For example, you are studying the affects of different alloys (1, 2, and 3) on the strength and flexibility of your company's building products. You first perform two separate ANOVAs but the results are not significant. Surprised, you plot the raw data for both response variables using individual value plots. These plots visually confirm the insignificant ANOVA results.
Because the response variables are correlated, you perform a MANOVA. This time the results are significant with p-values less than 0.05. You create a scatterplot to better understand the results.

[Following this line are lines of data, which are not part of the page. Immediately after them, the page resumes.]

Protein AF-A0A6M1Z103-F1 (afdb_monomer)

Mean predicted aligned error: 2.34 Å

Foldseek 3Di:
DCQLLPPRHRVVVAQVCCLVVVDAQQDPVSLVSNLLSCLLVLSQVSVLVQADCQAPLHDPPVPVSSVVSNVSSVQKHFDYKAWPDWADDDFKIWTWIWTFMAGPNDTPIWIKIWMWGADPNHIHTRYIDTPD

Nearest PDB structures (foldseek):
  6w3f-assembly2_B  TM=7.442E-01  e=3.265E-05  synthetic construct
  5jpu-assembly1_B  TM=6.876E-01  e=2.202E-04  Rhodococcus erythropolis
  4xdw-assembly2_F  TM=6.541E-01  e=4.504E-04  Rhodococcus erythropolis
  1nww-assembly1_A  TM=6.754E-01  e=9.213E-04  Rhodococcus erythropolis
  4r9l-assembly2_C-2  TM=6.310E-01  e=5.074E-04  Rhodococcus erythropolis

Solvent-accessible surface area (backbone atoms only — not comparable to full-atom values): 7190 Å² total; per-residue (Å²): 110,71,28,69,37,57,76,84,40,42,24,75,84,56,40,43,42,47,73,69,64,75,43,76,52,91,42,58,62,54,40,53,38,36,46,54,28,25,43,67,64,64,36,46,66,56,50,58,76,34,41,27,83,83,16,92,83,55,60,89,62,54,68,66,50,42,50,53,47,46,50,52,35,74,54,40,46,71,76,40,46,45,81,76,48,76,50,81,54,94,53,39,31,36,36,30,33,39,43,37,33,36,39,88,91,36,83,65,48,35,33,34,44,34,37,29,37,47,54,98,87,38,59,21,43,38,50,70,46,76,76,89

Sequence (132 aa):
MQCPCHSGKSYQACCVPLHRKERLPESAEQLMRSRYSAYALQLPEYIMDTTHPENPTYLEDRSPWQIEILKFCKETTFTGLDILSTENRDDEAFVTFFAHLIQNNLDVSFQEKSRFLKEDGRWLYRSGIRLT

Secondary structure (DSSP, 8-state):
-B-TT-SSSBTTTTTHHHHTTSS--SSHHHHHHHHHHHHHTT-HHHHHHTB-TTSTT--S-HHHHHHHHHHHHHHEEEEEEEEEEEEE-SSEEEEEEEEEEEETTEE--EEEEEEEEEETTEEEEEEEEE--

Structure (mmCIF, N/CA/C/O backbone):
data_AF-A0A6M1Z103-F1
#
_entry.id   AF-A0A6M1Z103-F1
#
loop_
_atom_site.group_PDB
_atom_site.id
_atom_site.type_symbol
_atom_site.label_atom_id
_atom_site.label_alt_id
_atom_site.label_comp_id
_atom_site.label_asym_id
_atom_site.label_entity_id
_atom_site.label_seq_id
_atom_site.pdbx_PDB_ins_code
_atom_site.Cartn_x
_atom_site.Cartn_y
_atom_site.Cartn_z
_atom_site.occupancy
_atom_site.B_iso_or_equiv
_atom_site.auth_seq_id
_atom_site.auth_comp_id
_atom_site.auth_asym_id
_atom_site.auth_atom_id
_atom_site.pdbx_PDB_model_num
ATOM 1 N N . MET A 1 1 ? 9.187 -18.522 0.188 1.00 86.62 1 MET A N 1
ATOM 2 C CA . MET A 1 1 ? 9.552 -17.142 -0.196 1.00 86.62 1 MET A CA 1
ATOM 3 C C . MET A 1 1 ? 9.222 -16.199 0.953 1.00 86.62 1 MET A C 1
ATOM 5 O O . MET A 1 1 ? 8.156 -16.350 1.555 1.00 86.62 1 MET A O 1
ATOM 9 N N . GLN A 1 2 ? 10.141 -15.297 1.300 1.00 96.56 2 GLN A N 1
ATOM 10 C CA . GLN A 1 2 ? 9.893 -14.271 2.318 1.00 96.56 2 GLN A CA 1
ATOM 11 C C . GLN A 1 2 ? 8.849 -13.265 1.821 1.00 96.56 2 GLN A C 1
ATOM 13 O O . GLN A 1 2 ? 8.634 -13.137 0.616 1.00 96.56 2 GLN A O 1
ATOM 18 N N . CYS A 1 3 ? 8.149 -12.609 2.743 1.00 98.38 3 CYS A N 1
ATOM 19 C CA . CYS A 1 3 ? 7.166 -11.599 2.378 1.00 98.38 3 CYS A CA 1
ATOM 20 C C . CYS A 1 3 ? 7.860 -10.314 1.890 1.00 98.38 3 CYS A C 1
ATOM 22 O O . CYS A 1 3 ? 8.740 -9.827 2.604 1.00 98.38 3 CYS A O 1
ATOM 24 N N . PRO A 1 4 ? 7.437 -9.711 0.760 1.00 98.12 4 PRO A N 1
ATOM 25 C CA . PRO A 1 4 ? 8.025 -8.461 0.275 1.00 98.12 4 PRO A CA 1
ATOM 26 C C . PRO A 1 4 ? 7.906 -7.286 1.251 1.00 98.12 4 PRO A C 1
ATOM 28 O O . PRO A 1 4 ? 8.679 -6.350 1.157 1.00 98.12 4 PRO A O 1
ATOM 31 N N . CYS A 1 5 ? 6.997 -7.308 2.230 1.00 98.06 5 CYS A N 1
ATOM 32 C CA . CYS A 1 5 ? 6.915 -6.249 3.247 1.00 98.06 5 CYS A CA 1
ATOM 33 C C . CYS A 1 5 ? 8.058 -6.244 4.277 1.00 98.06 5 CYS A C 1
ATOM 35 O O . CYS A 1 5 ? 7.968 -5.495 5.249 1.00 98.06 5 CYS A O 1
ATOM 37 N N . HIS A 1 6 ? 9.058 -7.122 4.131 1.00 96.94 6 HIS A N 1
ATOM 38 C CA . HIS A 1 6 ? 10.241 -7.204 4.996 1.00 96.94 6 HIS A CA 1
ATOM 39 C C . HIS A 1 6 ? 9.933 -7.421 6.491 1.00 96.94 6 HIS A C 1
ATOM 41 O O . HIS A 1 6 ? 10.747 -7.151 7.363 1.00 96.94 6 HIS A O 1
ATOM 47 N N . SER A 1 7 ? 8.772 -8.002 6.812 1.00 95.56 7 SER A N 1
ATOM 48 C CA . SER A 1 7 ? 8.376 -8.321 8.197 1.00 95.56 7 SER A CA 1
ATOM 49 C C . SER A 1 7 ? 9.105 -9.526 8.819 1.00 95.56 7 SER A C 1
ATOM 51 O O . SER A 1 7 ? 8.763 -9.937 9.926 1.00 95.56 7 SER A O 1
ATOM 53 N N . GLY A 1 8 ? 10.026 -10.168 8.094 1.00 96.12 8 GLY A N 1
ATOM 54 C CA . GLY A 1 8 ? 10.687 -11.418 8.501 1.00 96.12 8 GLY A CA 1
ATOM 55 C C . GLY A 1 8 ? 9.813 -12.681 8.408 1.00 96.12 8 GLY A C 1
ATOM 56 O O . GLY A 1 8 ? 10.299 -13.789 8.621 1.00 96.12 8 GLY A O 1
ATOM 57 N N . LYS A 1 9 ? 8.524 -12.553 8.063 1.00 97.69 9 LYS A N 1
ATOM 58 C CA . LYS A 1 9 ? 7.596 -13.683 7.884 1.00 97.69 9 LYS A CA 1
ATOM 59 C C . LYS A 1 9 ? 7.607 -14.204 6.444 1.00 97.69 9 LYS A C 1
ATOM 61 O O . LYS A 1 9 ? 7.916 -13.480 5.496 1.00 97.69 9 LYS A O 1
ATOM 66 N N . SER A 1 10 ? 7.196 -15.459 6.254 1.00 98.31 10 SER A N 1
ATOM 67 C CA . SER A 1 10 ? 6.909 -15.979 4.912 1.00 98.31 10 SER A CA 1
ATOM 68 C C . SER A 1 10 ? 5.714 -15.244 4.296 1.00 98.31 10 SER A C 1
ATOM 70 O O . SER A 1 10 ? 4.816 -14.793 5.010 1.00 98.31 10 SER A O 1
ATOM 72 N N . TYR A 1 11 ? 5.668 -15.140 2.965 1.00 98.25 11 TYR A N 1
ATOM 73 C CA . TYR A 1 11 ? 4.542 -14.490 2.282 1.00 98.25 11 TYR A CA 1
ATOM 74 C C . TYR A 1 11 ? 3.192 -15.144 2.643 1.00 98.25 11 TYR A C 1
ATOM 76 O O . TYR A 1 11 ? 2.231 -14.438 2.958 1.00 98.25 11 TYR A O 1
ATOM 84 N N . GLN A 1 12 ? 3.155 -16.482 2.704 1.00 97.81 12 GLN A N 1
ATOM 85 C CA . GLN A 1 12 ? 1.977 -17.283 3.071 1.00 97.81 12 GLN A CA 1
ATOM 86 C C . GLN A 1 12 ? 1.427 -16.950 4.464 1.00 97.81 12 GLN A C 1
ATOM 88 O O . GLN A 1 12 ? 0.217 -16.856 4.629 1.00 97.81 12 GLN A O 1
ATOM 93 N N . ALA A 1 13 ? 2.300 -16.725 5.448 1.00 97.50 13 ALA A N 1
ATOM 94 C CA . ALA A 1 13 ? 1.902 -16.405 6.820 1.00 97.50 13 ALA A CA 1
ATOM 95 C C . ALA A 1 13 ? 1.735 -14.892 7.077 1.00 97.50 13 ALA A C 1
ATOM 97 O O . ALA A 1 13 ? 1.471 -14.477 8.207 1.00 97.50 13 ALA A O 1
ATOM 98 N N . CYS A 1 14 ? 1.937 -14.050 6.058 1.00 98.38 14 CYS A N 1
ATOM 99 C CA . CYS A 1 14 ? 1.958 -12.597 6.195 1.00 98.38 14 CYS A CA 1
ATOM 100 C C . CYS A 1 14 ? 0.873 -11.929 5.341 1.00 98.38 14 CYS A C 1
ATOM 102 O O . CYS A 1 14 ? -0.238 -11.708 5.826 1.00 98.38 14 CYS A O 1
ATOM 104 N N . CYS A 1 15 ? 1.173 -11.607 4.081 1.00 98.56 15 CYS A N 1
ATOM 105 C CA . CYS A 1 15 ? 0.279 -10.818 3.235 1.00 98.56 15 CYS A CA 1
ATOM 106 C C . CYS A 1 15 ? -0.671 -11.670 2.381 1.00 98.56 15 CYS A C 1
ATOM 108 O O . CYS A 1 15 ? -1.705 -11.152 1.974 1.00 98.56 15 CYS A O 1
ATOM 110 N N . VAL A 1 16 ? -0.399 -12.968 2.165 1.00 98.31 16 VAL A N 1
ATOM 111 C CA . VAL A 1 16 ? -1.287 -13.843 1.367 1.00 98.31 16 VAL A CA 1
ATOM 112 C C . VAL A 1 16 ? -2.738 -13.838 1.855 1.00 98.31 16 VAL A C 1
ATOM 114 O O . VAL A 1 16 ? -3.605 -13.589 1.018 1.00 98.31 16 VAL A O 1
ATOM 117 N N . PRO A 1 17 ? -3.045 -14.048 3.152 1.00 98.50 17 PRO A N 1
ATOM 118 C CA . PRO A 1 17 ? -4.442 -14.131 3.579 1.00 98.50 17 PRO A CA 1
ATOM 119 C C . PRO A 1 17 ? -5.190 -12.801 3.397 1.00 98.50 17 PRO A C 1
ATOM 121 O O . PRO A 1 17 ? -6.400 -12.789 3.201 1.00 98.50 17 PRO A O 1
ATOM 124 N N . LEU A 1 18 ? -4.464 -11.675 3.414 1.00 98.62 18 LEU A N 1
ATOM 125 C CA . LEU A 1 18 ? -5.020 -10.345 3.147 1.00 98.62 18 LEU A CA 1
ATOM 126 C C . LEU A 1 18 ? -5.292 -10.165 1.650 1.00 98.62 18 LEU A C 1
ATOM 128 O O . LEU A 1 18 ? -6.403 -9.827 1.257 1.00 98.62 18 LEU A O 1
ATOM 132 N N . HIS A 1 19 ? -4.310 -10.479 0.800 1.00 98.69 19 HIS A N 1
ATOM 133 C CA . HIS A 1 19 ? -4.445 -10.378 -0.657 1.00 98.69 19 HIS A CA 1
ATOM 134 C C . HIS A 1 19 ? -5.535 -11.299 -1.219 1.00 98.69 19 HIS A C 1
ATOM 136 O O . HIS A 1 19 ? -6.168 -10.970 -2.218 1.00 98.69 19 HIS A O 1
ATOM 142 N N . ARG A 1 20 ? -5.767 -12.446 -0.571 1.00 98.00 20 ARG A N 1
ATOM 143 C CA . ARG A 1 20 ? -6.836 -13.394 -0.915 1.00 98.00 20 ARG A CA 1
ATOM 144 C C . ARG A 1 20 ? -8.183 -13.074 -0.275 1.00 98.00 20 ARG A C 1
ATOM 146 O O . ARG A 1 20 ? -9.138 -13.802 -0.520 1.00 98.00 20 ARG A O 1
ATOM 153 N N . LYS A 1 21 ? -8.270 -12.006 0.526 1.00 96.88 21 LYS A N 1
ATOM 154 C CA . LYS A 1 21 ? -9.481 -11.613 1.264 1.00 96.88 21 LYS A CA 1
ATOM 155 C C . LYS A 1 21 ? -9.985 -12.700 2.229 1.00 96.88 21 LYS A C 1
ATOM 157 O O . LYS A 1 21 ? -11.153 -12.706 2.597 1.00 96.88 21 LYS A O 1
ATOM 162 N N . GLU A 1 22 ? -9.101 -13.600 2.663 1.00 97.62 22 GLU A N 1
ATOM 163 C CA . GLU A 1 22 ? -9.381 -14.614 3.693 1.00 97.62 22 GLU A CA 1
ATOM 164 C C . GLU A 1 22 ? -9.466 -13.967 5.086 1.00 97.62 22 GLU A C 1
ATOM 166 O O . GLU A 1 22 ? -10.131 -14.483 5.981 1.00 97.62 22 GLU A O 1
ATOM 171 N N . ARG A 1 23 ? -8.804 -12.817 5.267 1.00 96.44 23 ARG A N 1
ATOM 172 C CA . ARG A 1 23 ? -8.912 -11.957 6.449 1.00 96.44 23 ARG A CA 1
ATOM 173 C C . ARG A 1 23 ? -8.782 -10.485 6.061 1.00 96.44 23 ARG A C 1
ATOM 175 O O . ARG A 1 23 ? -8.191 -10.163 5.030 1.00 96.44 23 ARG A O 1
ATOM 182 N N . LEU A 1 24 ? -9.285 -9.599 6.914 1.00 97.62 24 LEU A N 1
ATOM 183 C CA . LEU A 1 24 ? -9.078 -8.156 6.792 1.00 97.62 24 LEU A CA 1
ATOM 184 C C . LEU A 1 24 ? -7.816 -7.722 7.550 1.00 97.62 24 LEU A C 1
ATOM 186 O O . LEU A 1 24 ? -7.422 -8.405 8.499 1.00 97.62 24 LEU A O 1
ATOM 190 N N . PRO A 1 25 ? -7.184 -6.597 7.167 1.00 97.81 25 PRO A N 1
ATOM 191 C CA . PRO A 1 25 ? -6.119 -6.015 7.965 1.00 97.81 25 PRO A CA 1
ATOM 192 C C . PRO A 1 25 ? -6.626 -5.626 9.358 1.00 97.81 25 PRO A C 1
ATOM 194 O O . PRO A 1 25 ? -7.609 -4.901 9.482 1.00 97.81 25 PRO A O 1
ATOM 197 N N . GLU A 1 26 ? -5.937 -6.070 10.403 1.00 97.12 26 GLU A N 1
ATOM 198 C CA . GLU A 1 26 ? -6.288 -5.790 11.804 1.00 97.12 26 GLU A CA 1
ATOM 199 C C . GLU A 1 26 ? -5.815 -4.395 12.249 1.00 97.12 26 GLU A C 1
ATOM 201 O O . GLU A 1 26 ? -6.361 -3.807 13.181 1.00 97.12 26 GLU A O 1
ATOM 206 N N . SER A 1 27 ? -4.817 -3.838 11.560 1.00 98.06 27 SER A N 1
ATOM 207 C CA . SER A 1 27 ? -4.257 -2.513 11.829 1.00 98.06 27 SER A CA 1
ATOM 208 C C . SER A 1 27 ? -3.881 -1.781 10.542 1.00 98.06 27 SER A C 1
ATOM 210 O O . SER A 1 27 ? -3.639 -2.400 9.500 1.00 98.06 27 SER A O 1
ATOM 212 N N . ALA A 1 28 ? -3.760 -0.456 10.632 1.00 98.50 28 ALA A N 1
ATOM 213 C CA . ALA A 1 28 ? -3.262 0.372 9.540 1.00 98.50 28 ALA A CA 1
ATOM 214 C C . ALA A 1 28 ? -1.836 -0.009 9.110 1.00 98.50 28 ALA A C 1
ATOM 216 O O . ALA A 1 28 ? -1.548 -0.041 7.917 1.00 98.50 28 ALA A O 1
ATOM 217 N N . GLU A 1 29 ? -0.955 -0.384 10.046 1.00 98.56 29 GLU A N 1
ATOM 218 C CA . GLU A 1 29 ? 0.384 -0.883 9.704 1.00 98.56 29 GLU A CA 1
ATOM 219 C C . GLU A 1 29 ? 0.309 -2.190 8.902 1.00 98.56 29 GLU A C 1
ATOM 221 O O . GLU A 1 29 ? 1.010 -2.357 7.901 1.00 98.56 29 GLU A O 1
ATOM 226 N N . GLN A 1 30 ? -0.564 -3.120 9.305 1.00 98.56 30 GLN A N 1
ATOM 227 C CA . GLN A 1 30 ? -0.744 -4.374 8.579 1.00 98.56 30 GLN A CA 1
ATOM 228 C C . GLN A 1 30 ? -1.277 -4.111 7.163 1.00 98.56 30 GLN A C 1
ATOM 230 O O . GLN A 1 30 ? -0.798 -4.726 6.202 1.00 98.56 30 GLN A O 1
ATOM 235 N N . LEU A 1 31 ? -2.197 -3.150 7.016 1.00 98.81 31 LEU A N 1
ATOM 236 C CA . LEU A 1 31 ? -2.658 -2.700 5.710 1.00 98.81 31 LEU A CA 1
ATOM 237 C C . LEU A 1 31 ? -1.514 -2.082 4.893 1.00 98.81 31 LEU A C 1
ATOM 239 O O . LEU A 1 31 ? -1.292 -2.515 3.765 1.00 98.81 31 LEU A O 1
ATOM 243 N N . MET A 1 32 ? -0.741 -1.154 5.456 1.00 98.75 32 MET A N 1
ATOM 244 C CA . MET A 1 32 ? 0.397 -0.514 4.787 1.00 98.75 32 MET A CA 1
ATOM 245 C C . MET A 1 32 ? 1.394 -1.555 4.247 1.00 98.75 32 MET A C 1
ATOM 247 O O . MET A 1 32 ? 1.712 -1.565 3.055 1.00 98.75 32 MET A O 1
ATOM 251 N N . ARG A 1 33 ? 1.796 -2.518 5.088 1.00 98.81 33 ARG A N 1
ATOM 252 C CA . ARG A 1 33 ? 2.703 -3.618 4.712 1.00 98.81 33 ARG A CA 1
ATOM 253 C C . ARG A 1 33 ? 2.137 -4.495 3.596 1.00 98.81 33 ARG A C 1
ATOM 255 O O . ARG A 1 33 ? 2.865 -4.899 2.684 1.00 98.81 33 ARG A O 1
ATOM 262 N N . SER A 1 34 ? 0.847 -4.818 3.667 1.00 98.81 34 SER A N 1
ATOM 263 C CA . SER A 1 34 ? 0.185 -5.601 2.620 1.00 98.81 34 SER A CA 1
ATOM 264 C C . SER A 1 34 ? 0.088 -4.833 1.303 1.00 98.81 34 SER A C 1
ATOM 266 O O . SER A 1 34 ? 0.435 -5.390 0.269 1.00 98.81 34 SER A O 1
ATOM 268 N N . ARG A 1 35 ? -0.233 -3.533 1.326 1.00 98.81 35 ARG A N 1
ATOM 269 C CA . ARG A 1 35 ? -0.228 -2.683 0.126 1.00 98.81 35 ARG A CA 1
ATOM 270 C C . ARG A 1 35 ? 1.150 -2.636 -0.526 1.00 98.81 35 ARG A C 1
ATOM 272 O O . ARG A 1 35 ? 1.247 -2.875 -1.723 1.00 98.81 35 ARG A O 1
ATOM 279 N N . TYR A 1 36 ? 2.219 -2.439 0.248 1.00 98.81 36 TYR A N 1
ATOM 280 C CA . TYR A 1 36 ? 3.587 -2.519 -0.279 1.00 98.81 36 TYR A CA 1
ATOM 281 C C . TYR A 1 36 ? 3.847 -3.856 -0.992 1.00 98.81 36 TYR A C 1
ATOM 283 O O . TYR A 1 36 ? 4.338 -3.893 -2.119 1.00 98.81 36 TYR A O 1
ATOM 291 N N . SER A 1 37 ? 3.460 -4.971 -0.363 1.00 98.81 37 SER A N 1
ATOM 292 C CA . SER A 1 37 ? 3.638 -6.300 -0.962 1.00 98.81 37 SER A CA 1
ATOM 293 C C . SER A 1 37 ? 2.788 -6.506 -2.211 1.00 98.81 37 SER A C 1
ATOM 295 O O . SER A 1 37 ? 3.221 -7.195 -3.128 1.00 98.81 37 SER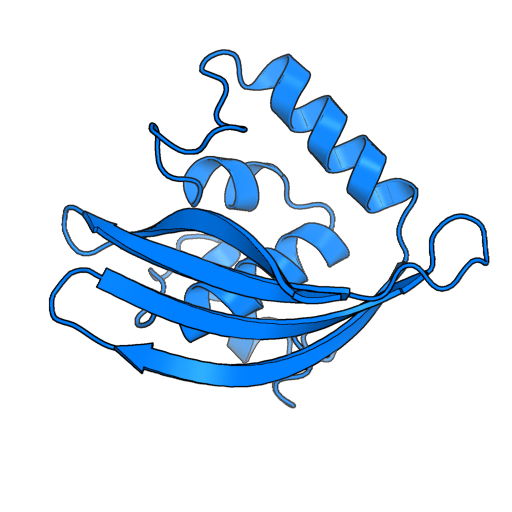 A O 1
ATOM 297 N N . ALA A 1 38 ? 1.587 -5.933 -2.261 1.00 98.75 38 ALA A N 1
ATOM 298 C CA . ALA A 1 38 ? 0.724 -5.984 -3.431 1.00 98.75 38 ALA A CA 1
ATOM 299 C C . ALA A 1 38 ? 1.306 -5.194 -4.611 1.00 98.75 38 ALA A C 1
ATOM 301 O O . ALA A 1 38 ? 1.242 -5.691 -5.734 1.00 98.75 38 ALA A O 1
ATOM 302 N N . TYR A 1 39 ? 1.947 -4.044 -4.380 1.00 98.62 39 TYR A N 1
ATOM 303 C CA . TYR A 1 39 ? 2.716 -3.365 -5.428 1.00 98.62 39 TYR A CA 1
ATOM 304 C C . TYR A 1 39 ? 3.869 -4.247 -5.932 1.00 98.62 39 TYR A C 1
ATOM 306 O O . TYR A 1 39 ? 3.940 -4.539 -7.126 1.00 98.62 39 TYR A O 1
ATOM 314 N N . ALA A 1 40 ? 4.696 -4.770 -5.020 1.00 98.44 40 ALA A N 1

The individual value plots show, from a univariate perspective, that the alloys do not significantly affect either strength or flexibility. However, the scatterplot of the same data shows that the different alloys change the relationship between the two response variables. That is, for a specified flexibility score, Alloy 3 usually has a higher strength score than Alloys 1 and 2. MANOVA can detect this type of multivariate response whereas ANOVA cannot.
Usually, you should graph the data before conducting any analyses because it will help you decide what approach is appropriate.
The SSCP matrices are displayed when you request the hypothesis matrices.
You can express the test statistics either as H, E, or H and E, or as the eigenvalues of E-1 H. You can request to have these eigenvalues displayed. (If the eigenvalues are repeated, corresponding eigenvectors are not unique and in this case, the eigenvectors Minitab displays and those in books or other software may not agree. The MANOVA tests, however, are always unique.)